Blaine shook his head and exhaled sharply through his nose. “Sit.”

“I’m not a dog.”

“Not a wolf, either,” he observed as he reached over and flicked on the kettle. “Otherwise you’d know when to follow orders.”

“Obedience is overrated.”

He chuckled. “Says the mate of our future alpha. Fate has a sense of humor, it seems.”

“Yeah, a dark one.”

He pulled down two mugs from a cupboard and spooned some coffee granules in and filled them, then set one on the worksurface in front of me with some milk and sugar.

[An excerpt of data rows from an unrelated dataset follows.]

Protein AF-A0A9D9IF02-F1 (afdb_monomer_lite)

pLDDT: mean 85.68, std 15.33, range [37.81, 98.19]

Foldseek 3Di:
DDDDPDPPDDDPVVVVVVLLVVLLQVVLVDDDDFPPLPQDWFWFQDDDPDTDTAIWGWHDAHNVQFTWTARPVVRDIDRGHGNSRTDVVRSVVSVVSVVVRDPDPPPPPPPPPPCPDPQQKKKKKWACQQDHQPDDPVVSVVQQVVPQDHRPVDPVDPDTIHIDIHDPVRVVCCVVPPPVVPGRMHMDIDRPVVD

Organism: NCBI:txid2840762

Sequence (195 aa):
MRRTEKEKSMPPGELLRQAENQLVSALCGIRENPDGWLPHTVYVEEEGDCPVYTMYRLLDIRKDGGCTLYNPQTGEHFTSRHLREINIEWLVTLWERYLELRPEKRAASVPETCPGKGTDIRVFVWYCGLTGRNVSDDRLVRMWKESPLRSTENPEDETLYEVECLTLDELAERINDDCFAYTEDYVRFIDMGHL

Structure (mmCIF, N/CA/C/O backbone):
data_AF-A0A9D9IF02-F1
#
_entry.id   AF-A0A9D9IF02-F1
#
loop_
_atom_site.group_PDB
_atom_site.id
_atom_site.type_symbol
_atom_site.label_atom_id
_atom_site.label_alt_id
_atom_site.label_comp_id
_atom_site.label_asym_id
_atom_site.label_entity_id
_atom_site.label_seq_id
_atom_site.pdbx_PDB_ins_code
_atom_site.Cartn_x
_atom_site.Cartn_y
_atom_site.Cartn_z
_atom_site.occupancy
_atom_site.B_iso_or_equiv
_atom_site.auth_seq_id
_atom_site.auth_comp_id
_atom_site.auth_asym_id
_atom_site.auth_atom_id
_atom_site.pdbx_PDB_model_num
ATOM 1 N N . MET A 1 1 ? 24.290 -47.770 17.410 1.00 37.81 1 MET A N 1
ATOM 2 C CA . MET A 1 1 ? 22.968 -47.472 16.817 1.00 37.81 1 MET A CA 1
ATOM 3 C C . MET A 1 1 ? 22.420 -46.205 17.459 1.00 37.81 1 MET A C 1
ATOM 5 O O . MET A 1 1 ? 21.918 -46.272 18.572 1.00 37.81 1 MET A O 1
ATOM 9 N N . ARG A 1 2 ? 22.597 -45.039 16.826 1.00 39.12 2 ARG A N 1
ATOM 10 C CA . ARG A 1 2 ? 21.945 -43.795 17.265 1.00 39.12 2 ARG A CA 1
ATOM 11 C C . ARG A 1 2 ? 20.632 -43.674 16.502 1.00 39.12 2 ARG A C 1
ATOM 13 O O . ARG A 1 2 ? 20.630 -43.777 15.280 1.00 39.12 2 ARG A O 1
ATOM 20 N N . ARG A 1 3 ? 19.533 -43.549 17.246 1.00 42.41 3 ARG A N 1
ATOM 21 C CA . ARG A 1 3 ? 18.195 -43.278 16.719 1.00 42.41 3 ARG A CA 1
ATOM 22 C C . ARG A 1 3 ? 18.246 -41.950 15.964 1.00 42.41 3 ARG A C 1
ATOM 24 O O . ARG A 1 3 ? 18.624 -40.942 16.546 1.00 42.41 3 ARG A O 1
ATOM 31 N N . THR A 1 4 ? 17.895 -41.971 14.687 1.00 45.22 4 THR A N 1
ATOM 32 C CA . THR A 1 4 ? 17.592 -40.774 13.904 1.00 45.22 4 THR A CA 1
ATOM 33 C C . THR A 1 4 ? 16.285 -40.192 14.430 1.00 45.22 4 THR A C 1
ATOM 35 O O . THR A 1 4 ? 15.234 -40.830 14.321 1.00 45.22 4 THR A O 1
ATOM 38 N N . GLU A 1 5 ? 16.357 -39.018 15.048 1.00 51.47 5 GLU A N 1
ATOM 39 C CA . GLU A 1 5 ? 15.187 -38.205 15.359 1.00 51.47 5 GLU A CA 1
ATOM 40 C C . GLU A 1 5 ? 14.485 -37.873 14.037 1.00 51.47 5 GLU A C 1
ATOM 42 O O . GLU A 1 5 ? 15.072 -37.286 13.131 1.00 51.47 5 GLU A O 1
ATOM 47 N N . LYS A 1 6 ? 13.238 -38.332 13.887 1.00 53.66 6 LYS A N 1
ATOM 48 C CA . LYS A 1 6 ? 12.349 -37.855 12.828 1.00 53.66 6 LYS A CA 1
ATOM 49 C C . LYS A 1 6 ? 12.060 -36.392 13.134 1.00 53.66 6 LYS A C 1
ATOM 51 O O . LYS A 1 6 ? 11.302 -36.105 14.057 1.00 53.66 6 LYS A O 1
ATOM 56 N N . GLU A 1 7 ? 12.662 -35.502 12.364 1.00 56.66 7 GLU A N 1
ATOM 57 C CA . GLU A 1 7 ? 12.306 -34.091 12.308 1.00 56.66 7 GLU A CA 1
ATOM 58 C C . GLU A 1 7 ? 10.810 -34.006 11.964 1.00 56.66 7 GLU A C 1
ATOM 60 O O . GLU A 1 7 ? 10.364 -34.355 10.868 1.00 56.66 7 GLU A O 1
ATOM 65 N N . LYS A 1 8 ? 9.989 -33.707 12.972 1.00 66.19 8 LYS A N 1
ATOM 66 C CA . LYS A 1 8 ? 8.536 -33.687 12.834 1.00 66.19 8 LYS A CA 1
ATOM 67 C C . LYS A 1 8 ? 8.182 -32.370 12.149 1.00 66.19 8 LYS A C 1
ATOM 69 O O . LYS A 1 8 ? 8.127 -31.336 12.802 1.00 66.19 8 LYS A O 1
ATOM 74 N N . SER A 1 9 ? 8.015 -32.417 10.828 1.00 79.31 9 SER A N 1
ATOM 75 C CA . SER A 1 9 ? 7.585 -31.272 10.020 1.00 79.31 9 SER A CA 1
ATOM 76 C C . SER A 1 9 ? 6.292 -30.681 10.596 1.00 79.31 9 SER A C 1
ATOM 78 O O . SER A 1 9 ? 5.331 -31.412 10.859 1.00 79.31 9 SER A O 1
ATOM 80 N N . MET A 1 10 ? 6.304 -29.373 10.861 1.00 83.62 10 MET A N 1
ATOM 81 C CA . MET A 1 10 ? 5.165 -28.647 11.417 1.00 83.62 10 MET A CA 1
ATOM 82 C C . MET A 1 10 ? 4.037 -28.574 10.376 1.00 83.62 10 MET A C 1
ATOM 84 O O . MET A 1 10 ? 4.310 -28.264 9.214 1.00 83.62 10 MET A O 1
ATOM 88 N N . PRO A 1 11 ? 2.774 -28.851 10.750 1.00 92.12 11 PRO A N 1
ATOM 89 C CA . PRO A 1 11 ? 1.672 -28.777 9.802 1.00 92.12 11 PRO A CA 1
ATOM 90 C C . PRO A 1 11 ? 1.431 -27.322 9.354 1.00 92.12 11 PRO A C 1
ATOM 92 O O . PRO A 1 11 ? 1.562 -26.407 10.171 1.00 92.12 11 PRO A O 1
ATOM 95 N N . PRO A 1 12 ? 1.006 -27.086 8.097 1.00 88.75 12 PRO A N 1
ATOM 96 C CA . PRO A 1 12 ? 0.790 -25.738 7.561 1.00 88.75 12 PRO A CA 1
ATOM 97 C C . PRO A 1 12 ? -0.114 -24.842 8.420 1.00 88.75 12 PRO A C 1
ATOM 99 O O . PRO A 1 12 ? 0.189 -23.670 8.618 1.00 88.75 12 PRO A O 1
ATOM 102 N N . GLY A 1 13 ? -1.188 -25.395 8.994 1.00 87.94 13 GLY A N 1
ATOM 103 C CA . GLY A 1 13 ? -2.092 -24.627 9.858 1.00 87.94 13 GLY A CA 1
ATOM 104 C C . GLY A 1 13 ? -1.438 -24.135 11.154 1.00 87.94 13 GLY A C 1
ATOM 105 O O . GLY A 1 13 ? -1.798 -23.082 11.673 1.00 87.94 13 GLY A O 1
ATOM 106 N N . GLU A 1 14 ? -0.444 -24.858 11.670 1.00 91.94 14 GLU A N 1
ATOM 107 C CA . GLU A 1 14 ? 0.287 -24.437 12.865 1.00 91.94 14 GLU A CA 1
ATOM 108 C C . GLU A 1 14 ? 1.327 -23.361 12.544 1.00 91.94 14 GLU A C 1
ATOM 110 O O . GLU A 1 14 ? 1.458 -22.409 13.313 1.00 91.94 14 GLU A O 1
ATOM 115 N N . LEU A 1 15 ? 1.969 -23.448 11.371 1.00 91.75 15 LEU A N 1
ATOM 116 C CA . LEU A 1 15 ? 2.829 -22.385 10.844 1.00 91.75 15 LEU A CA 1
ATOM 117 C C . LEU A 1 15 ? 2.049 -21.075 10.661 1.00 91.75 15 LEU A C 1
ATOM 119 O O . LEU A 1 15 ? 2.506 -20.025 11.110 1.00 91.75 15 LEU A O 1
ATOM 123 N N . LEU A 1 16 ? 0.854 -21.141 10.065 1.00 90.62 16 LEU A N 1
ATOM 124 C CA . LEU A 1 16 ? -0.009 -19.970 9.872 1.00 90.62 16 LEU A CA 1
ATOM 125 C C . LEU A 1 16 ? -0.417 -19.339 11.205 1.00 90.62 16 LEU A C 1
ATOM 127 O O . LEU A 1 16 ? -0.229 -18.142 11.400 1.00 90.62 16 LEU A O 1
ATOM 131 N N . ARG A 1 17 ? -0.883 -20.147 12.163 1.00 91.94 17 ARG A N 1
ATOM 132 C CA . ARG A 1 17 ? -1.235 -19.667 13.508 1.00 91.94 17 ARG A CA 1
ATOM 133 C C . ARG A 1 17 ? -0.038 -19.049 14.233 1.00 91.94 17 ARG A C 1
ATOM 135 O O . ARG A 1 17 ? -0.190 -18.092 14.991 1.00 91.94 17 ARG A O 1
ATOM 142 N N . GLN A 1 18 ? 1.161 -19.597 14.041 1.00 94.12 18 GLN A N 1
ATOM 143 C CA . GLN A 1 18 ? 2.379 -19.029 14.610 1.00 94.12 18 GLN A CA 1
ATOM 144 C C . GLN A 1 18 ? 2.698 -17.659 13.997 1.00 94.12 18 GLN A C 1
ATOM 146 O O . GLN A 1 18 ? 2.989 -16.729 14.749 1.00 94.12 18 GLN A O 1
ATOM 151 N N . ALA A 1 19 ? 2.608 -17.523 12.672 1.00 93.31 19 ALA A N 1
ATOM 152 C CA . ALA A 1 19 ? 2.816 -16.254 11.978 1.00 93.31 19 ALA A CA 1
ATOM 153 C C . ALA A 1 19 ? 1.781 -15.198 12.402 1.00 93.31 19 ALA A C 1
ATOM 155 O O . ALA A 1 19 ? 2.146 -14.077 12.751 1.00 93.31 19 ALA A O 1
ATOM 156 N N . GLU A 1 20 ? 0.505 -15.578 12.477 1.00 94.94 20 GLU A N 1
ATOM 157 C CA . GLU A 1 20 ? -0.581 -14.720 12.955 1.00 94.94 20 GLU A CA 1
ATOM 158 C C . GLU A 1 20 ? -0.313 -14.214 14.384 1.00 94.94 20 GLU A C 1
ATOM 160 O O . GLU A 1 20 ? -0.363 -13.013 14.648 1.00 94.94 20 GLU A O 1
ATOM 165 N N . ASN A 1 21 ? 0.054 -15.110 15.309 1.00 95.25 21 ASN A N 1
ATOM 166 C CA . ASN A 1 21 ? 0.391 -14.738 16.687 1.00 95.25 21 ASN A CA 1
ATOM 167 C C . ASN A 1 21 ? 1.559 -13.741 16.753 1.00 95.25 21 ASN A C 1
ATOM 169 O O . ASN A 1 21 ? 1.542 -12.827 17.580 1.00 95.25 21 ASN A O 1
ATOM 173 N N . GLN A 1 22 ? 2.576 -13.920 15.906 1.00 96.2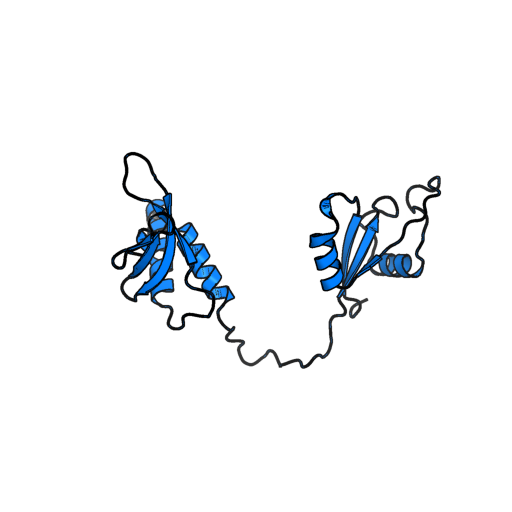5 22 GLN A N 1
ATOM 174 C CA . GLN A 1 22 ? 3.721 -13.013 15.832 1.00 96.25 22 GLN A CA 1
ATOM 175 C C . GLN A 1 22 ? 3.309 -11.632 15.315 1.00 96.25 22 GLN A C 1
ATOM 177 O O . GLN A 1 22 ? 3.691 -10.632 15.923 1.00 96.25 22 GLN A O 1
ATOM 182 N N . LEU A 1 23 ? 2.491 -11.571 14.260 1.00 96.50 23 LEU A N 1
ATOM 183 C CA . LEU A 1 23 ? 1.968 -10.320 13.704 1.00 96.50 23 LEU A CA 1
ATOM 184 C C . LEU A 1 23 ? 1.105 -9.568 14.720 1.00 96.50 23 LEU A C 1
ATOM 186 O O . LEU A 1 23 ? 1.357 -8.395 14.986 1.00 96.50 23 LEU A O 1
ATOM 190 N N . VAL A 1 24 ? 0.145 -10.249 15.355 1.00 97.25 24 VAL A N 1
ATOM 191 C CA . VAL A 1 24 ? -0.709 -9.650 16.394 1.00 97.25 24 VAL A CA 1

I eyed it suspiciously.

“It’s not going to bite,” he said, tapping a pointed sip from his own mug.

“It wasn’t the coffee I was worried about biting.” I reached a hand out towards mine, then hesitated. “You’re, uh, you’re definitely a wolf, and not fae, right?”

He exhaled a snort of laughter. “Cole brought you here via the Wandering Willow, I take it?”

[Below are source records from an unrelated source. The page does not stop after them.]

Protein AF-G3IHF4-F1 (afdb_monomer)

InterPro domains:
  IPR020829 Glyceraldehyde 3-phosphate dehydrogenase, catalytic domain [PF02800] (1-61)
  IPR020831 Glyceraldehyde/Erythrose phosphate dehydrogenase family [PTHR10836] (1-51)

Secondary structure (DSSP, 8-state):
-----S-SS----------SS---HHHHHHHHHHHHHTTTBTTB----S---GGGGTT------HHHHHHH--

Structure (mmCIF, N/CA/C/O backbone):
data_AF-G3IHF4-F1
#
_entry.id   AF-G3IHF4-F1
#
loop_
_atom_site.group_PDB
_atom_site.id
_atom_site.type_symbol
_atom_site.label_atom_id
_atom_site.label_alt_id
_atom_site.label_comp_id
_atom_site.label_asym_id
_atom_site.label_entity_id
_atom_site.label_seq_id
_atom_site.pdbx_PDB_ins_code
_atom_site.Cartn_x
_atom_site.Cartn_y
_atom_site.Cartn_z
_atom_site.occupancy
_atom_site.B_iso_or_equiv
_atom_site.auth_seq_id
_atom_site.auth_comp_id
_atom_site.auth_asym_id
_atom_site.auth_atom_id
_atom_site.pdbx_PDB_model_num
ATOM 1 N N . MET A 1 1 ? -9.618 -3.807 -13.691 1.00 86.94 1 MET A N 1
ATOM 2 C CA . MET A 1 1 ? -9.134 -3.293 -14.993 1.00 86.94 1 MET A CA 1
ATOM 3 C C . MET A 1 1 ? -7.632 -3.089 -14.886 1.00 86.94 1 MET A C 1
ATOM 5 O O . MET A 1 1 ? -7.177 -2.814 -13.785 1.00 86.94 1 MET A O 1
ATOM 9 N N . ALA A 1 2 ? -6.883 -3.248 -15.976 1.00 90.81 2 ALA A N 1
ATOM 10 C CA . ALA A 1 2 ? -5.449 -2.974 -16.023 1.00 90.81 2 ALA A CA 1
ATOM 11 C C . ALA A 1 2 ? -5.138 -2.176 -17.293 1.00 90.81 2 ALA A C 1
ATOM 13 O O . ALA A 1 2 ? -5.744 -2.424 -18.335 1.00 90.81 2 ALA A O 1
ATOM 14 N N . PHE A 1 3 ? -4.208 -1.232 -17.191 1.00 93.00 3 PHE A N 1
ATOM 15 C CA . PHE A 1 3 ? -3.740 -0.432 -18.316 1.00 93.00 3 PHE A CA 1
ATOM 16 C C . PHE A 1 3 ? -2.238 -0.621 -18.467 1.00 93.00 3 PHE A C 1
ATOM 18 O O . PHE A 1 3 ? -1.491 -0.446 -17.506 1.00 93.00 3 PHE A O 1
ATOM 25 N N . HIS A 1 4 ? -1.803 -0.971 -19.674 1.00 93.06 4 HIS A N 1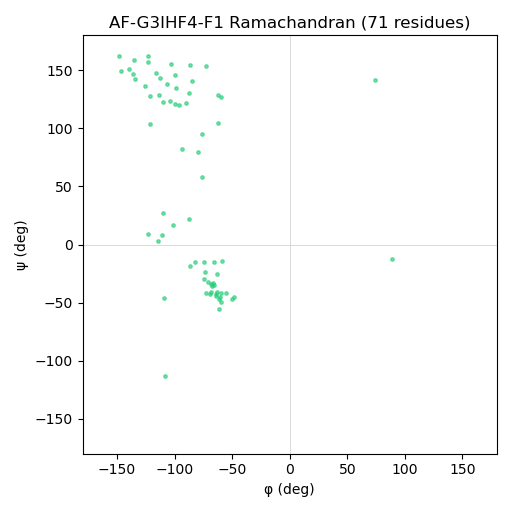
ATOM 26 C CA . HIS A 1 4 ? -0.388 -1.024 -20.003 1.00 93.06 4 HIS A CA 1
ATOM 27 C C . HIS A 1 4 ? 0.070 0.351 -20.474 1.00 93.06 4 HIS A C 1
ATOM 29 O O . HIS A 1 4 ? -0.548 0.965 -21.342 1.00 93.06 4 HIS A O 1
ATOM 35 N N . VAL A 1 5 ? 1.167 0.814 -19.895 1.00 90.88 5 VAL A N 1
ATOM 36 C CA . VAL A 1 5 ? 1.837 2.066 -20.243 1.00 90.88 5 VAL A CA 1
ATOM 37 C C . VAL A 1 5 ? 3.287 1.749 -20.618 1.00 90.88 5 VAL A C 1
ATOM 39 O O . VAL A 1 5 ? 3.784 0.691 -20.224 1.00 90.88 5 VAL A O 1
ATOM 42 N N . PRO A 1 6 ? 3.975 2.599 -21.401 1.00 92.62 6 PRO A N 1
ATOM 43 C CA . PRO A 1 6 ? 5.339 2.331 -21.851 1.00 92.62 6 PRO A CA 1
ATOM 44 C C . PRO A 1 6 ? 6.373 2.570 -20.732 1.00 92.62 6 PRO A C 1
ATOM 46 O O . PRO A 1 6 ? 7.294 3.367 -20.890 1.00 92.62 6 PRO A O 1
ATOM 49 N N . THR A 1 7 ? 6.230 1.873 -19.601 1.00 85.12 7 THR A N 1
ATOM 50 C CA . THR A 1 7 ? 7.204 1.828 -18.504 1.00 85.12 7 THR A CA 1
ATOM 51 C C . THR A 1 7 ? 7.794 0.414 -18.404 1.00 85.12 7 THR A C 1
ATOM 53 O O . THR A 1 7 ? 7.054 -0.571 -18.381 1.00 85.12 7 THR A O 1
ATOM 56 N N . PRO A 1 8 ? 9.132 0.259 -18.384 1.00 85.69 8 PRO A N 1
ATOM 57 C CA . PRO A 1 8 ? 9.768 -1.059 -18.446 1.00 85.69 8 PRO A CA 1
ATOM 58 C C . PRO A 1 8 ? 9.635 -1.854 -17.141 1.00 85.69 8 PRO A C 1
ATOM 60 O O . PRO A 1 8 ? 9.773 -3.077 -17.146 1.00 85.69 8 PRO A O 1
ATOM 63 N N . LYS A 1 9 ? 9.432 -1.162 -16.016 1.00 80.25 9 LYS A N 1
ATOM 64 C CA . LYS A 1 9 ? 9.328 -1.725 -14.668 1.00 80.25 9 LYS A CA 1
ATOM 65 C C . LYS A 1 9 ? 8.376 -0.868 -13.835 1.00 80.25 9 LYS A C 1
ATOM 67 O O . LYS A 1 9 ? 8.164 0.295 -14.159 1.00 80.25 9 LYS A O 1
ATOM 72 N N . VAL A 1 10 ? 7.892 -1.449 -12.735 1.00 83.44 10 VAL A N 1
ATOM 73 C CA . VAL A 1 10 ? 6.946 -0.854 -11.774 1.00 83.44 10 VAL A CA 1
ATOM 74 C C . VAL A 1 10 ? 5.513 -0.785 -12.306 1.00 83.44 10 VAL A C 1
ATOM 76 O O . VAL A 1 10 ? 5.244 -0.578 -13.486 1.00 83.44 10 VAL A O 1
ATOM 79 N N . SER A 1 11 ? 4.565 -1.042 -11.412 1.00 86.25 11 SER A N 1
ATOM 80 C CA . SER A 1 11 ? 3.131 -0.983 -11.678 1.00 86.25 11 SER A CA 1
ATOM 81 C C . SER A 1 11 ? 2.435 -0.356 -10.479 1.00 86.25 11 SER A C 1
ATOM 83 O O . SER A 1 11 ? 2.911 -0.480 -9.352 1.00 86.25 11 SER A O 1
ATOM 85 N N . VAL A 1 12 ? 1.310 0.312 -10.727 1.00 85.81 12 VAL A N 1
ATOM 86 C CA . VAL A 1 12 ? 0.503 0.963 -9.692 1.00 85.81 12 VAL A CA 1
ATOM 87 C C . VAL A 1 12 ? -0.838 0.254 -9.553 1.00 85.81 12 VAL A C 1
ATOM 89 O O . VAL A 1 12 ? -1.420 -0.195 -10.542 1.00 85.81 12 VAL A O 1
ATOM 92 N N . MET A 1 13 ? -1.326 0.157 -8.320 1.00 86.44 13 MET A N 1
ATOM 93 C CA . MET A 1 13 ? -2.666 -0.327 -8.018 1.00 86.44 13 MET A CA 1
ATOM 94 C C . MET A 1 13 ? -3.517 0.840 -7.517 1.00 86.44 13 MET A C 1
ATOM 96 O O . MET A 1 13 ? -3.182 1.450 -6.505 1.00 86.44 13 MET A O 1
ATOM 100 N N . ASP A 1 14 ? -4.630 1.104 -8.199 1.00 88.44 14 ASP A N 1
ATOM 101 C CA . ASP A 1 14 ? -5.707 1.948 -7.684 1.00 88.44 14 ASP A CA 1
ATOM 102 C C . ASP A 1 14 ? -6.825 1.054 -7.134 1.00 88.44 14 ASP A C 1
ATOM 104 O O . ASP A 1 14 ? -7.363 0.197 -7.842 1.00 88.44 14 ASP A O 1
ATOM 108 N N . LEU A 1 15 ? -7.135 1.209 -5.848 1.00 86.25 15 LEU A N 1
ATOM 109 C CA . LEU A 1 15 ? -8.022 0.319 -5.112 1.00 86.25 15 LEU A CA 1
ATOM 110 C C . LEU A 1 15 ? -9.204 1.090 -4.543 1.00 86.25 15 LEU A C 1
ATOM 112 O O . LEU A 1 15 ? -9.115 1.747 -3.510 1.00 86.25 15 LEU A O 1
ATOM 116 N N . THR A 1 16 ? -10.349 0.926 -5.195 1.00 88.19 16 THR A N 1
ATOM 117 C CA . THR A 1 16 ? -11.629 1.423 -4.694 1.00 88.19 16 THR A CA 1
ATOM 118 C C . THR A 1 16 ? -12.359 0.302 -3.957 1.00 88.19 16 THR A C 1
ATOM 120 O O . THR A 1 16 ? -12.675 -0.730 -4.548 1.00 88.19 16 THR A O 1
ATOM 123 N N . CYS A 1 17 ? -12.656 0.499 -2.672 1.00 86.00 17 CYS A N 1
ATOM 124 C CA . CYS A 1 17 ? -13.417 -0.448 -1.854 1.00 86.00 17 CYS A CA 1
ATOM 125 C C . CYS A 1 17 ? -14.485 0.270 -1.017 1.00 86.00 17 CYS A C 1
ATOM 127 O O . CYS A 1 17 ? -14.405 1.475 -0.779 1.00 86.00 17 CYS A O 1
ATOM 129 N N . ARG A 1 18 ? -15.508 -0.475 -0.583 1.00 89.38 18 ARG A N 1
ATOM 130 C CA . ARG A 1 18 ? -16.501 -0.002 0.388 1.00 89.38 18 ARG A CA 1
ATOM 131 C C . ARG A 1 18 ? -16.190 -0.629 1.736 1.00 89.38 18 ARG A C 1
ATOM 133 O O . ARG A 1 18 ? -16.128 -1.850 1.834 1.00 89.38 18 ARG A O 1
ATOM 140 N N . LEU A 1 19 ? -15.995 0.210 2.745 1.00 86.81 19 LEU A N 1
ATOM 141 C CA . LEU A 1 19 ? -15.754 -0.236 4.111 1.00 86.81 19 LEU A CA 1
ATOM 142 C C . LEU A 1 19 ? -17.088 -0.493 4.814 1.00 86.81 19 LEU A C 1
ATOM 144 O O . LEU A 1 19 ? -18.036 0.271 4.638 1.00 86.81 19 LEU A O 1
ATOM 148 N N . GLU A 1 20 ? -17.148 -1.550 5.621 1.00 88.81 20 GLU A N 1
ATOM 149 C CA . GLU A 1 20 ? -18.316 -1.848 6.459 1.00 88.81 20 GLU A CA 1
ATOM 150 C C . GLU A 1 20 ? -18.467 -0.818 7.589 1.00 88.81 20 GLU A C 1
ATOM 152 O O . GLU A 1 20 ? -19.560 -0.319 7.855 1.00 88.81 20 GLU A O 1
ATOM 157 N N . LYS A 1 21 ? -17.346 -0.457 8.225 1.00 88.88 21 LYS A N 1
ATOM 158 C CA . LYS A 1 21 ? -17.279 0.551 9.288 1.00 88.88 21 LYS A CA 1
ATOM 159 C C . LYS A 1 21 ? -16.802 1.879 8.700 1.00 88.88 21 LYS A C 1
ATOM 161 O O . LYS A 1 21 ? -15.829 1.919 7.946 1.00 88.88 21 LYS A O 1
ATOM 166 N N . ALA A 1 22 ? -17.470 2.974 9.065 1.00 90.94 22 ALA A N 1
ATOM 167 C CA . ALA A 1 22 ? -17.049 4.311 8.659 1.00 90.94 22 ALA A CA 1
ATOM 168 C C . ALA A 1 22 ? -15.659 4.623 9.236 1.00 90.94 22 ALA A C 1
ATOM 170 O O . ALA A 1 22 ? -15.437 4.488 10.438 1.00 90.94 22 ALA A O 1
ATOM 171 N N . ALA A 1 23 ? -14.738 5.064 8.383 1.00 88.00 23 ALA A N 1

I shuddered at the memory and reached for the mug absently, then hesitated again. I’d been joking, but that hadn’t strictly been a denial… Blaine must have caught my expression.

“No, I’m not fae,” he said. “It’s good that you’re suspicious, though. A human in power in the shifter world?”

He clicked his tongue.

“Don’t worry, I’m pretty sure no-one has any intention of letting it get that far.” Least of all me. I caught the look he was sending my way. “What?”

“It’s called fated mates for a reason.”

“So?”

“So, you can’t fight fate.”

“Watch me.”

He canted his head, as though he intended to sit there and do exactly that…which somewhat put paid to my plan to slip off the moment his back was turned.

“There’s something different about you,” he said slowly, after a long moment.

Shit. I froze. Could he sense that a vampire had fed from me recently? I didn’t get the sense these shifters were the ‘ask first’ kind when it came to their enemies. I forced a laugh. “You must not spend much time around humans. I’m as ordinary as they come.”

“I liaise with the local mundane population,” he said, eyes still glued to me. “And there’s something different about you.”